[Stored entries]
──────────

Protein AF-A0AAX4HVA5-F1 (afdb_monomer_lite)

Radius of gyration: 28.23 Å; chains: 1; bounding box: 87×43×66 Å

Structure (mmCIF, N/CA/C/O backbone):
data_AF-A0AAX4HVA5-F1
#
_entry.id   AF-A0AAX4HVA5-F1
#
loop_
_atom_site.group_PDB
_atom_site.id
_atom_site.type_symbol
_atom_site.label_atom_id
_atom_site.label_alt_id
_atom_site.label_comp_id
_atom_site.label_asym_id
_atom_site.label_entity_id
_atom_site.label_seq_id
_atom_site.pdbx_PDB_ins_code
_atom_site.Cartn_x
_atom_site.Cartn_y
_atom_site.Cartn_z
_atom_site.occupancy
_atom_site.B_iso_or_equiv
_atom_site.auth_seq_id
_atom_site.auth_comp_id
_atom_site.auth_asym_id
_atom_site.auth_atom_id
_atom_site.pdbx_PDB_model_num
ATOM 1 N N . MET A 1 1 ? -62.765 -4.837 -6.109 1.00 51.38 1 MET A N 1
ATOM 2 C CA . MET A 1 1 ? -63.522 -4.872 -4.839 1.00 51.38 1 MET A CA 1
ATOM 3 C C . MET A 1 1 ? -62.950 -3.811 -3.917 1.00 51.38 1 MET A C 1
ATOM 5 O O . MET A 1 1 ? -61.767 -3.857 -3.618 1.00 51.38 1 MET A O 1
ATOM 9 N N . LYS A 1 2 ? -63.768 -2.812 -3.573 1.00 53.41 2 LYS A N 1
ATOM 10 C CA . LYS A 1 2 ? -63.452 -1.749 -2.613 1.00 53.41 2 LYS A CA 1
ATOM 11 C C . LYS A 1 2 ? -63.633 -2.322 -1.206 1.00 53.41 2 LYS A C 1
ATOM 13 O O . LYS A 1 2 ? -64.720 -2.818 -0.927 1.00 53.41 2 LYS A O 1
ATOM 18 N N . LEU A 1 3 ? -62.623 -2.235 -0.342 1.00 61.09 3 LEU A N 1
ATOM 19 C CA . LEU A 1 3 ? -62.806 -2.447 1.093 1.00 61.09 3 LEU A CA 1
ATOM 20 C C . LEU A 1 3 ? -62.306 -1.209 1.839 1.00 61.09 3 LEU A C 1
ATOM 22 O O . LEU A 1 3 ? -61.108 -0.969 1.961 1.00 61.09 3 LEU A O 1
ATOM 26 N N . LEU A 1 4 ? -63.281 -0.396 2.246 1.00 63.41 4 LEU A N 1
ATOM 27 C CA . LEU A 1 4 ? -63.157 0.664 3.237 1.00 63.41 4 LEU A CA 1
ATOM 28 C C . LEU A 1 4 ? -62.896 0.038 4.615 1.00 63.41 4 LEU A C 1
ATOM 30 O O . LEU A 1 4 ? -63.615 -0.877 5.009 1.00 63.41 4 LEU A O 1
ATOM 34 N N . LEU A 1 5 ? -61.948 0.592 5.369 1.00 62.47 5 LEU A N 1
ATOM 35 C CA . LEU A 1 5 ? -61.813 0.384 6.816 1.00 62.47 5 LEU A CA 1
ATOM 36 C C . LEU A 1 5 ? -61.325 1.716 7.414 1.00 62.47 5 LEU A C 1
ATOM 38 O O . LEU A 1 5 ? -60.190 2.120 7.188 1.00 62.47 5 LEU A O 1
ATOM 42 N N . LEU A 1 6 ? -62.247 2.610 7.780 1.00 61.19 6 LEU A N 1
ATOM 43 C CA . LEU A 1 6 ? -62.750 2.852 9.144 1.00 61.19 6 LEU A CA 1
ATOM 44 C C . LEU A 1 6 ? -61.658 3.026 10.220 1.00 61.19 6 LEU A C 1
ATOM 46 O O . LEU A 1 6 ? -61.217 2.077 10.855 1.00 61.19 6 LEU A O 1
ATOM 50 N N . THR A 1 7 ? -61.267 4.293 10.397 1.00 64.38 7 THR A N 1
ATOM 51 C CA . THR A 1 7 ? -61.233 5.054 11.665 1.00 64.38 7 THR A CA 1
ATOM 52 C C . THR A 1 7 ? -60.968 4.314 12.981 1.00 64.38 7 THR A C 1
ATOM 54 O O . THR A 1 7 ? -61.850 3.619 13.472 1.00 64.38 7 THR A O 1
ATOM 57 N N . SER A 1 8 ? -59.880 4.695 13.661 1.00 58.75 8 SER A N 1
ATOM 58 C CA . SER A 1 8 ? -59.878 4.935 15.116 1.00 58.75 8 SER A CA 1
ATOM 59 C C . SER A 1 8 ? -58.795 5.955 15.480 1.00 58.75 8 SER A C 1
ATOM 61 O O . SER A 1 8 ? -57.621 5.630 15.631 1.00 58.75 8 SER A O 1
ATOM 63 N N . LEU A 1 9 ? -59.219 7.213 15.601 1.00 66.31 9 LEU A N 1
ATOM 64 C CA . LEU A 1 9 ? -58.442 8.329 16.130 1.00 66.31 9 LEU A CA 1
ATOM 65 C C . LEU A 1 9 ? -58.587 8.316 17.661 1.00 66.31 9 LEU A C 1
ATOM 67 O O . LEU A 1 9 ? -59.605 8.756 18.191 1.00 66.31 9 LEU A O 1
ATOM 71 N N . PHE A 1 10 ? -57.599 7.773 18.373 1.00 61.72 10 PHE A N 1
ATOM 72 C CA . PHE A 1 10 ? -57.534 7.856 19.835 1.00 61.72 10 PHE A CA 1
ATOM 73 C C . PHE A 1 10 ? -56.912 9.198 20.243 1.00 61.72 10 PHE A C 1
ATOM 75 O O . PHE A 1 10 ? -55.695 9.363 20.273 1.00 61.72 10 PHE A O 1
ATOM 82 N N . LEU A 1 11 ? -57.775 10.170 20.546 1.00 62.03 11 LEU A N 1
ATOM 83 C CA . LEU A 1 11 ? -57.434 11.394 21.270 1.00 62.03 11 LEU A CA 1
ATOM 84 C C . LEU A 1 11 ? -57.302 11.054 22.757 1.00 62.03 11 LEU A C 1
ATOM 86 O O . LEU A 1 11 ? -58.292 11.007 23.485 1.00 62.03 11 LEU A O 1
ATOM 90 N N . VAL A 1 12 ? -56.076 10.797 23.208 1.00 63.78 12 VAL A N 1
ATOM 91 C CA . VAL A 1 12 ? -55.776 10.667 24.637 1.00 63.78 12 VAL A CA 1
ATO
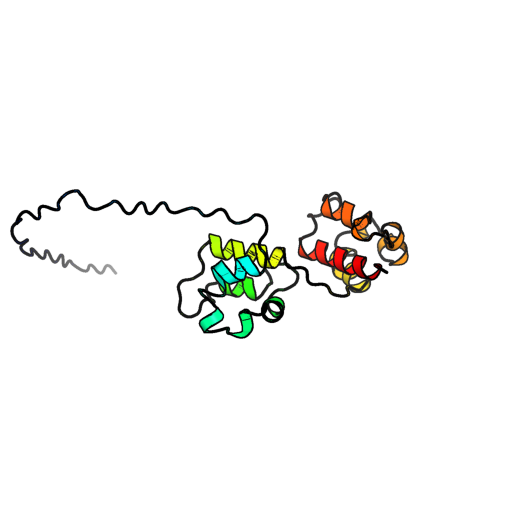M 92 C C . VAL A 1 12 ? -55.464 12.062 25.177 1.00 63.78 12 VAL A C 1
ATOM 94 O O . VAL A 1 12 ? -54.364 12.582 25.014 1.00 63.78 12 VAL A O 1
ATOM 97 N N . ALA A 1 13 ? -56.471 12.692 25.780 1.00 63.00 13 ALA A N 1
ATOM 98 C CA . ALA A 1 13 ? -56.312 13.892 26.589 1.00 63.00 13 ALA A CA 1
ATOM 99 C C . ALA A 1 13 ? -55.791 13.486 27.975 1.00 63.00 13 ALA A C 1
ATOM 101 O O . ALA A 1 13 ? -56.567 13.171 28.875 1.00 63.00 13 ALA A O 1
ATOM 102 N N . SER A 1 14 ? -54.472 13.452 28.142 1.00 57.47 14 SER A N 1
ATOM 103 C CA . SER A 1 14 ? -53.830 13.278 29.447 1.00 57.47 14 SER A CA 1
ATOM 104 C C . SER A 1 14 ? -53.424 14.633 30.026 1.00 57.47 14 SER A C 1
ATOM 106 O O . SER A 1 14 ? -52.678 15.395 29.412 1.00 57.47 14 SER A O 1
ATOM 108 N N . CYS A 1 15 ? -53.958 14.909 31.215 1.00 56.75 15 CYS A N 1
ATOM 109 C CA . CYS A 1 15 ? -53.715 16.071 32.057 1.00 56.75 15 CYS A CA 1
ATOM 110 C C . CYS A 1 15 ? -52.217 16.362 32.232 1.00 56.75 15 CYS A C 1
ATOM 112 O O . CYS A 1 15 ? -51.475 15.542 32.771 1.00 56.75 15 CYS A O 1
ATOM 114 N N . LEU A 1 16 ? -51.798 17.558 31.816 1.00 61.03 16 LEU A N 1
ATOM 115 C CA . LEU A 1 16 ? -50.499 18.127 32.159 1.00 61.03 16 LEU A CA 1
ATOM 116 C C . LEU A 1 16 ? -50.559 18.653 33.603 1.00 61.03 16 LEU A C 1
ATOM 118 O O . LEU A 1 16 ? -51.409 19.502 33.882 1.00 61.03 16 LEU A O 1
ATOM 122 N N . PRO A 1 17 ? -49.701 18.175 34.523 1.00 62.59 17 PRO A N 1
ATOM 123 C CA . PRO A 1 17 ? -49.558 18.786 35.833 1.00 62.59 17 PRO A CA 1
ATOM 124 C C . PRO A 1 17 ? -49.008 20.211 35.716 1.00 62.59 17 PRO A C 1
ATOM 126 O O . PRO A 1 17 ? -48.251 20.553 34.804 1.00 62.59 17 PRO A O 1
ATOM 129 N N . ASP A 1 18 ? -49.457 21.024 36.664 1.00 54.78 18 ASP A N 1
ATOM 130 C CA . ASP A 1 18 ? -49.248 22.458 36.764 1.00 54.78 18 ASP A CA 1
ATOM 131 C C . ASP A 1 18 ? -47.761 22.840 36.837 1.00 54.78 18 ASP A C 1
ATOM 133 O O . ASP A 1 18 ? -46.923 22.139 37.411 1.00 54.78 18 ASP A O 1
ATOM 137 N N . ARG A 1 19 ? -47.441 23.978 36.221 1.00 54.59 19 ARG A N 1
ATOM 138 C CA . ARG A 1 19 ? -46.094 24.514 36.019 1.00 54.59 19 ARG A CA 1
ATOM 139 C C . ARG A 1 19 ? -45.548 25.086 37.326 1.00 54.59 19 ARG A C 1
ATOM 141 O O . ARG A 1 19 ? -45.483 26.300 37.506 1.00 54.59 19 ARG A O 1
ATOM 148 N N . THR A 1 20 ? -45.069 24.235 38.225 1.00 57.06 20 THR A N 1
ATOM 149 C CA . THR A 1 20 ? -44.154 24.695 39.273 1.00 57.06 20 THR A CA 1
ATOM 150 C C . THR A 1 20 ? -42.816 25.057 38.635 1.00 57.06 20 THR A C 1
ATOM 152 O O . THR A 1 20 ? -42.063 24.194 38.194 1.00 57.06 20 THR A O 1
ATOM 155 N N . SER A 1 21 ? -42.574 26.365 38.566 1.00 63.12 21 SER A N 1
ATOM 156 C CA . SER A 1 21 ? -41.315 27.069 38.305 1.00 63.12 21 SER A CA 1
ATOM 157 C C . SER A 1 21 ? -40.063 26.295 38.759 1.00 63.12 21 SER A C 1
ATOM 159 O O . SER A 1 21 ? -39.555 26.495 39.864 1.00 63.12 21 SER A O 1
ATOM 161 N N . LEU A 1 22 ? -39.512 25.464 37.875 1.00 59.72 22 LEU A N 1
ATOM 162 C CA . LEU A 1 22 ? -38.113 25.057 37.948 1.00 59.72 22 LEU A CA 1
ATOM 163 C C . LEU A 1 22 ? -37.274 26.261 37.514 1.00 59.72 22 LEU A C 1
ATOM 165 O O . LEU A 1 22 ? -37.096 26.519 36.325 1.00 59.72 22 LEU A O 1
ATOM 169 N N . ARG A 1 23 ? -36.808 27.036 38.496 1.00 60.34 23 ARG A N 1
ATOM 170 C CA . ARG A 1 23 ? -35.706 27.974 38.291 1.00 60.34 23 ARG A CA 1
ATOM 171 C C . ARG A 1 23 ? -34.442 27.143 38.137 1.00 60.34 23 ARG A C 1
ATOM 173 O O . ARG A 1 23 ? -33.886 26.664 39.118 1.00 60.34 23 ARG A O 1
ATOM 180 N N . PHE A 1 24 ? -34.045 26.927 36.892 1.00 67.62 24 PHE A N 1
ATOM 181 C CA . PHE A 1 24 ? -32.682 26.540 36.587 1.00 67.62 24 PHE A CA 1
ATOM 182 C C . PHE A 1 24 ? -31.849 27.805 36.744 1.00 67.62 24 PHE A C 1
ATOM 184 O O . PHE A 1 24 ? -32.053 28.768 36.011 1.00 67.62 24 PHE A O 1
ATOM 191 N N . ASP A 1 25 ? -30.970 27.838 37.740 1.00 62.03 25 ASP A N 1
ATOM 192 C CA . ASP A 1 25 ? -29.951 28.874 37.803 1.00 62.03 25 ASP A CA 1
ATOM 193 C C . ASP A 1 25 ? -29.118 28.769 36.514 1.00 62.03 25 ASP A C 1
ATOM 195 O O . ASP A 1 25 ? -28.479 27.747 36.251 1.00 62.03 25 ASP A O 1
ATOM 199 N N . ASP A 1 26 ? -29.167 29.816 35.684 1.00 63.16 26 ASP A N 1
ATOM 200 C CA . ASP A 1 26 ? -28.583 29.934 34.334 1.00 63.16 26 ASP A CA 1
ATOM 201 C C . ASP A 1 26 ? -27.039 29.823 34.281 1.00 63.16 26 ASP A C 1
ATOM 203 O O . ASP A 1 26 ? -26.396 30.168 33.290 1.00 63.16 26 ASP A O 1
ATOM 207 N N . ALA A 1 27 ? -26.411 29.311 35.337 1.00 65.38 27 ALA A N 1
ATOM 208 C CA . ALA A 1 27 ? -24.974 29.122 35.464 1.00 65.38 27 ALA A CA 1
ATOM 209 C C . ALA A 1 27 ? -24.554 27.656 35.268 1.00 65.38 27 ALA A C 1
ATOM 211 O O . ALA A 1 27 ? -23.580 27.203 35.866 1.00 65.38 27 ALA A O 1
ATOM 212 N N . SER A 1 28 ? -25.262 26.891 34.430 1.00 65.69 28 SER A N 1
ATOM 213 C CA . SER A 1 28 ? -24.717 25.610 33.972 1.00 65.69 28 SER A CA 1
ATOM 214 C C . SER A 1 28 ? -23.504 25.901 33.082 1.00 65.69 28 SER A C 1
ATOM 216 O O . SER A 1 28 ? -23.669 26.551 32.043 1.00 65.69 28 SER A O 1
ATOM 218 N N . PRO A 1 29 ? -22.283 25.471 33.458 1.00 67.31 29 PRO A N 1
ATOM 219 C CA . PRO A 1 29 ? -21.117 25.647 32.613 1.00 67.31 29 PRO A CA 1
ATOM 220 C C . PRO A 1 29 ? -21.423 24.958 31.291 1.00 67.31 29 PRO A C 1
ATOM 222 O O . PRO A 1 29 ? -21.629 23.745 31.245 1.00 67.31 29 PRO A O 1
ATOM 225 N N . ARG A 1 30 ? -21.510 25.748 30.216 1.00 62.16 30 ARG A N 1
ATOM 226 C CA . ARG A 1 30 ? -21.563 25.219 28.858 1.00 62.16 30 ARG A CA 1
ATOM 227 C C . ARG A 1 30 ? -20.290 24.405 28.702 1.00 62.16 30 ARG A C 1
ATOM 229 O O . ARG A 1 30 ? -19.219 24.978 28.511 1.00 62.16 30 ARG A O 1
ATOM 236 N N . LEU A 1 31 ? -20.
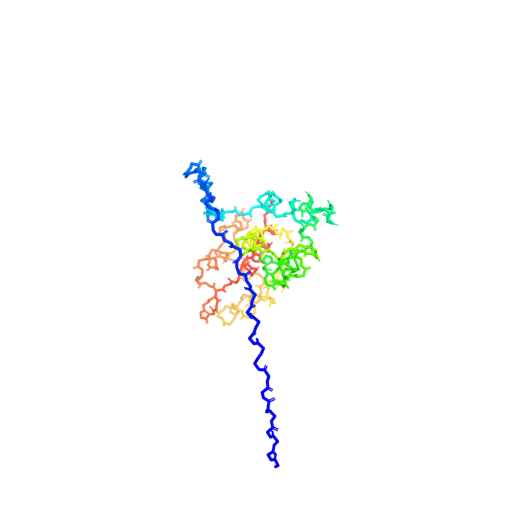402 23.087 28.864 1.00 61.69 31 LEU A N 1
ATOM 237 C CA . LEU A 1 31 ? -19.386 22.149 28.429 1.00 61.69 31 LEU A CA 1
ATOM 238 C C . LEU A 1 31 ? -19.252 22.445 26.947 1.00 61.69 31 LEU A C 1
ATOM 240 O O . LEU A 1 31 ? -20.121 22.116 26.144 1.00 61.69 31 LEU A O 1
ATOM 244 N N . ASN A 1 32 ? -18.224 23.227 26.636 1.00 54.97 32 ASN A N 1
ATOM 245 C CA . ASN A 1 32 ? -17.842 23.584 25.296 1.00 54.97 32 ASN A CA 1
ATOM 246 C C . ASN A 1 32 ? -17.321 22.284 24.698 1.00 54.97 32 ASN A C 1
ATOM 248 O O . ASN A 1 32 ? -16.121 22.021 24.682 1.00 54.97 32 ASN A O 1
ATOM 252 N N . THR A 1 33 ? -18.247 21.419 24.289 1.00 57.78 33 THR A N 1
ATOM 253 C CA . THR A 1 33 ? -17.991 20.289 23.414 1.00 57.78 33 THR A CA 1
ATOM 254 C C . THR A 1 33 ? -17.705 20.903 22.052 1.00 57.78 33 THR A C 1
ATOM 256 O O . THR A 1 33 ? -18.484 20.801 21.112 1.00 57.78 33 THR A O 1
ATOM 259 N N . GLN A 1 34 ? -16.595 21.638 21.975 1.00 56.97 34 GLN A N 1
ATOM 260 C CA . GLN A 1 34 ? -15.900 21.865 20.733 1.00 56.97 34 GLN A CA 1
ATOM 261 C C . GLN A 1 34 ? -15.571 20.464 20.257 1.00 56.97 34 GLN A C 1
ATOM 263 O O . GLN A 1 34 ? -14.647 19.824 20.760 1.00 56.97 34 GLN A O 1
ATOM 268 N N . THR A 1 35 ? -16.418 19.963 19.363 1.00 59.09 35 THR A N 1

──────────

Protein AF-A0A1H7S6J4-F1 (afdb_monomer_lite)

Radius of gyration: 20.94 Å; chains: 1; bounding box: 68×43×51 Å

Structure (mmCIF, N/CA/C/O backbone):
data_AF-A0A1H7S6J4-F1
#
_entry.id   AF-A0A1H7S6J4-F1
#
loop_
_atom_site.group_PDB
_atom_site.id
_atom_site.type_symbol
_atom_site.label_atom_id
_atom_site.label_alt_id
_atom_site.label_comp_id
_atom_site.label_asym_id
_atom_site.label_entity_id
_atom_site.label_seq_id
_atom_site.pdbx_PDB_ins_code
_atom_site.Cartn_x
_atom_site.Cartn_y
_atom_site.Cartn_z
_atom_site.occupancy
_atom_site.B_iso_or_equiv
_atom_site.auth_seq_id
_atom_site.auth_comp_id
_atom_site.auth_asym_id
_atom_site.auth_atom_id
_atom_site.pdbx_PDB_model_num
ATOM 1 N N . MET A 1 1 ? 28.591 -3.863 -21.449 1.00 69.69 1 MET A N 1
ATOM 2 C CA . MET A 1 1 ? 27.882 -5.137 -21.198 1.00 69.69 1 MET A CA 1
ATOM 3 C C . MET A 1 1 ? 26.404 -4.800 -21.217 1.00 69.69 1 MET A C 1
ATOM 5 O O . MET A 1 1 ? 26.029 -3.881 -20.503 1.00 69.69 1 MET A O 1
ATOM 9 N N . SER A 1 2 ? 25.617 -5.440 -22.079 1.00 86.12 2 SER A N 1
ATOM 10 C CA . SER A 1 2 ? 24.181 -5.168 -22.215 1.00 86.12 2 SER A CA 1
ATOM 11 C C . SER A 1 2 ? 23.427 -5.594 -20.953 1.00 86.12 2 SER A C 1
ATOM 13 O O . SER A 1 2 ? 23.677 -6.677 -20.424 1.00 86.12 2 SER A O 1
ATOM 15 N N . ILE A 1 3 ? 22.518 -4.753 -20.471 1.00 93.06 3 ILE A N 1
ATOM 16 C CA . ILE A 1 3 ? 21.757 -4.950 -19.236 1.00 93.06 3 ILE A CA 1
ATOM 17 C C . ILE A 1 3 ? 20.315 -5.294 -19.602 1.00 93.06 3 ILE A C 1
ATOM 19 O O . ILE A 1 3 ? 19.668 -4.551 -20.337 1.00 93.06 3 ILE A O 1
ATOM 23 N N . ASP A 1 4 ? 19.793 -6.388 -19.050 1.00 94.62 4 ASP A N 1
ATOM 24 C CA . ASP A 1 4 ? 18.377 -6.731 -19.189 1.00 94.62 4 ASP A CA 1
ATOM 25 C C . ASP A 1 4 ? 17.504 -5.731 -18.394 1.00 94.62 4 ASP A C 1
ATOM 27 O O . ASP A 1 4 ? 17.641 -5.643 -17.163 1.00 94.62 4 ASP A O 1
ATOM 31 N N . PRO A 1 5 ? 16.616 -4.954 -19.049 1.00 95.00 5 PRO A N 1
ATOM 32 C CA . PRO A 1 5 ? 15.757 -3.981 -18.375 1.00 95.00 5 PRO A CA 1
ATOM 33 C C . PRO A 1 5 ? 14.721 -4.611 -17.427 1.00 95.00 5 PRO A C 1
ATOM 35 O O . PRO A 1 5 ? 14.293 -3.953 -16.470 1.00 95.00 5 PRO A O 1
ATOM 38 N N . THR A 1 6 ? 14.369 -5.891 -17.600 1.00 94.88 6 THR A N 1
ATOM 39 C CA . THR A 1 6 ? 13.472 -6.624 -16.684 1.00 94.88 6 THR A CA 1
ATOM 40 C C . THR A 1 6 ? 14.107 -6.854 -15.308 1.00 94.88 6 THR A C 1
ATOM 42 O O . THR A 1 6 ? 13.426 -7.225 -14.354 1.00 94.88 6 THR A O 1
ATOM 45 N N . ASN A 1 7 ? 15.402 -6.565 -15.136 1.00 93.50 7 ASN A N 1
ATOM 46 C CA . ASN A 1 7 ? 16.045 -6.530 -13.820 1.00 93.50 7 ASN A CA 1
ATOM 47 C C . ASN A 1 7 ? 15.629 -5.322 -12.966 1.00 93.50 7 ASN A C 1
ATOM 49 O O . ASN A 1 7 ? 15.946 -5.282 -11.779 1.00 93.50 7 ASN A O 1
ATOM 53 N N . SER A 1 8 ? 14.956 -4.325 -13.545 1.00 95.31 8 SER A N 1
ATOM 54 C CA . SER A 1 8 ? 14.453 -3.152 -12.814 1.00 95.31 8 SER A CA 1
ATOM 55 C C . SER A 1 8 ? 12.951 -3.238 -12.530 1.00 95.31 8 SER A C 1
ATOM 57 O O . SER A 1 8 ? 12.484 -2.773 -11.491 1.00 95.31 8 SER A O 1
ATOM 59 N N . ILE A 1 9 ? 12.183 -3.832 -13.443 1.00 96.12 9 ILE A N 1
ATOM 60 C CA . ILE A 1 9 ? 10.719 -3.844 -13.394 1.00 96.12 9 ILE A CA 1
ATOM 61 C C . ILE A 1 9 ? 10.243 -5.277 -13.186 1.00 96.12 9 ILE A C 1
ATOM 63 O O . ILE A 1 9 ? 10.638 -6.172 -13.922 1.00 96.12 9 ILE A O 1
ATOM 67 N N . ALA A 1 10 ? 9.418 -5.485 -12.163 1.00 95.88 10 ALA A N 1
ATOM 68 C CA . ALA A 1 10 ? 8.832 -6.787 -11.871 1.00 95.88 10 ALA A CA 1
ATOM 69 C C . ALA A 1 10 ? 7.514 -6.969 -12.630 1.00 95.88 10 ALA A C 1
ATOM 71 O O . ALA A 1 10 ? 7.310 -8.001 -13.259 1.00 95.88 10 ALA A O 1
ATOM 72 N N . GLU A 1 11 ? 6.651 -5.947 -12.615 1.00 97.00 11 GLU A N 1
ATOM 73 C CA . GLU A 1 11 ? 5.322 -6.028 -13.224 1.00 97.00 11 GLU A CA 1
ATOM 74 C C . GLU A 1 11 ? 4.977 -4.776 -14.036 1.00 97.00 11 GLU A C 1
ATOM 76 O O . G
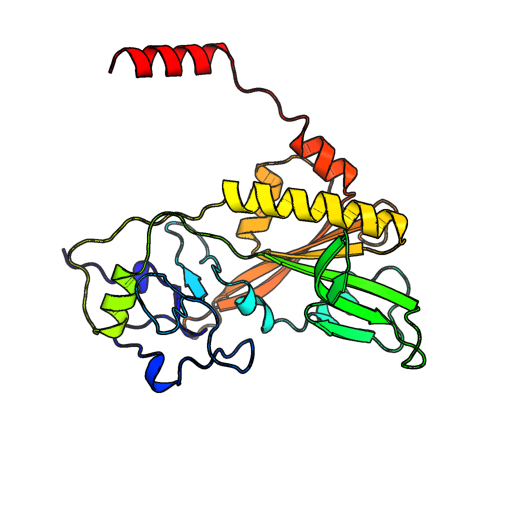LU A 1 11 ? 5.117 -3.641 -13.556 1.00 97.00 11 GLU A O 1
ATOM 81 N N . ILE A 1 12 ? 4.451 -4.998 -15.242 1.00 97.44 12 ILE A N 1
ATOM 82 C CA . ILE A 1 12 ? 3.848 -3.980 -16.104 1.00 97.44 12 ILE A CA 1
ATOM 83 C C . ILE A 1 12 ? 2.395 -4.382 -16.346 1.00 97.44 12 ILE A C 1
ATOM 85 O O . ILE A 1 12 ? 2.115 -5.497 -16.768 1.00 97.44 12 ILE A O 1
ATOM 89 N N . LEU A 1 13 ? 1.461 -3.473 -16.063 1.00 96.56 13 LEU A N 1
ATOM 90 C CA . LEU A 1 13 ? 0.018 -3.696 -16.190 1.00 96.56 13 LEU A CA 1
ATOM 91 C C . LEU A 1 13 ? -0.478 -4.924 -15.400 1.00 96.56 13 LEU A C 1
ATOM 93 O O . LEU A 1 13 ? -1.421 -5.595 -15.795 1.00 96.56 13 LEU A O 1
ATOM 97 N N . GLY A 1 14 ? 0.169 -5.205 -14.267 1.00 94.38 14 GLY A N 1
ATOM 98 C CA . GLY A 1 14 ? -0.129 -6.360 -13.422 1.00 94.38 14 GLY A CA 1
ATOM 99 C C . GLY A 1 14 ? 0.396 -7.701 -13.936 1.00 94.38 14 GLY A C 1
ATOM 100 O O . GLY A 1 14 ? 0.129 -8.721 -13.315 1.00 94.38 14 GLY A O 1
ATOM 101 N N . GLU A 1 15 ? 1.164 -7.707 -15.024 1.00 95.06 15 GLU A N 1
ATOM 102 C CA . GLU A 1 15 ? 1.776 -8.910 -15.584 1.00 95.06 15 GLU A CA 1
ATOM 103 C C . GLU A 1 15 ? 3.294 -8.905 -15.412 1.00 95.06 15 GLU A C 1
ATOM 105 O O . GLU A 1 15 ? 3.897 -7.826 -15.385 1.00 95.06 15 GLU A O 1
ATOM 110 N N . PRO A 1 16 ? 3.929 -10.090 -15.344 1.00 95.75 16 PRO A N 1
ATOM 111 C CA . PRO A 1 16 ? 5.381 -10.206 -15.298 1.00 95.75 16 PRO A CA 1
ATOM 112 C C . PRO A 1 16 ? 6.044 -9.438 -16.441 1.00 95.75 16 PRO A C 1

──────────

• _Goal of the exercise_: The lines above from the one containing "ATOM 115 C CA" through the one containing "ATOM 171 C C" are to be set down exactly, and no others.

• _Solution to this task_:
ATOM 115 C CA . LEU A 1 16 ? -50.499 18.127 32.159 1.00 61.03 16 LEU A CA 1
ATOM 116 C C . LEU A 1 16 ? -50.559 18.653 33.603 1.00 61.03 16 LEU A C 1
ATOM 118 O O . LEU A 1 16 ? -51.409 19.502 33.882 1.00 61.03 16 LEU A O 1
ATOM 122 N N . PRO A 1 17 ? -49.701 18.175 34.523 1.00 62.59 17 PRO A N 1
ATOM 123 C CA . PRO A 1 17 ? -49.558 18.786 35.833 1.00 62.59 17 PRO A CA 1
ATOM 124 C C . PRO A 1 17 ? -49.008 20.211 35.716 1.00 62.59 17 PRO A C 1
ATOM 126 O O . PRO A 1 17 ? -48.251 20.553 34.804 1.00 62.59 17 PRO A O 1
ATOM 129 N N . ASP A 1 18 ? -49.457 21.024 36.664 1.00 54.78 18 ASP A N 1
ATOM 130 C CA . ASP A 1 18 ? -49.248 22.458 36.764 1.00 54.78 18 ASP A CA 1
ATOM 131 C C . ASP A 1 18 ? -47.761 22.840 36.837 1.00 54.78 18 ASP A C 1
ATOM 133 O O . ASP A 1 18 ? -46.923 22.139 37.411 1.00 54.78 18 ASP A O 1
ATOM 137 N N . ARG A 1 19 ? -47.441 23.978 36.221 1.00 54.59 19 ARG A N 1
ATOM 138 C CA . ARG A 1 19 ? -46.094 24.514 36.019 1.00 54.59 19 ARG A CA 1
ATOM 139 C C . ARG A 1 19 ? -45.548 25.086 37.326 1.00 54.59 19 ARG A C 1
ATOM 141 O O . ARG A 1 19 ? -45.483 26.300 37.506 1.00 54.59 19 ARG A O 1
ATOM 148 N N . THR A 1 20 ? -45.069 24.235 38.225 1.00 57.06 20 THR A N 1
ATOM 149 C CA . THR A 1 20 ? -44.154 24.695 39.273 1.00 57.06 20 THR A CA 1
ATOM 150 C C . THR A 1 20 ? -42.816 25.057 38.635 1.00 57.06 20 THR A C 1
ATOM 152 O O . THR A 1 20 ? -42.063 24.194 38.194 1.00 57.06 20 THR A O 1
ATOM 155 N N . SER A 1 21 ? -42.574 26.365 38.566 1.00 63.12 21 SER A N 1
ATOM 156 C CA . SER A 1 21 ? -41.315 27.069 38.305 1.00 63.12 21 SER A CA 1
ATOM 157 C C . SER A 1 21 ? -40.063 26.295 38.759 1.00 63.12 21 SER A C 1
ATOM 159 O O . SER A 1 21 ? -39.555 26.495 39.864 1.00 63.12 21 SER A O 1
ATOM 161 N N . LEU A 1 22 ? -39.512 25.464 37.875 1.00 59.72 22 LEU A N 1
ATOM 162 C CA . LEU A 1 22 ? -38.113 25.057 37.948 1.00 59.72 22 LEU A CA 1
ATOM 163 C C . LEU A 1 22 ? -37.274 26.261 37.514 1.00 59.72 22 LEU A C 1
ATOM 165 O O . LEU A 1 22 ? -37.096 26.519 36.325 1.00 59.72 22 LEU A O 1
ATOM 169 N N . ARG A 1 23 ? -36.808 27.036 38.496 1.00 60.34 23 ARG A N 1
ATOM 170 C CA . ARG A 1 23 ? -35.706 27.974 38.291 1.00 60.34 23 ARG A CA 1
ATOM 171 C C . ARG A 1 23 ? -34.442 27.143 38.137 1.00 60.34 23 ARG A C 1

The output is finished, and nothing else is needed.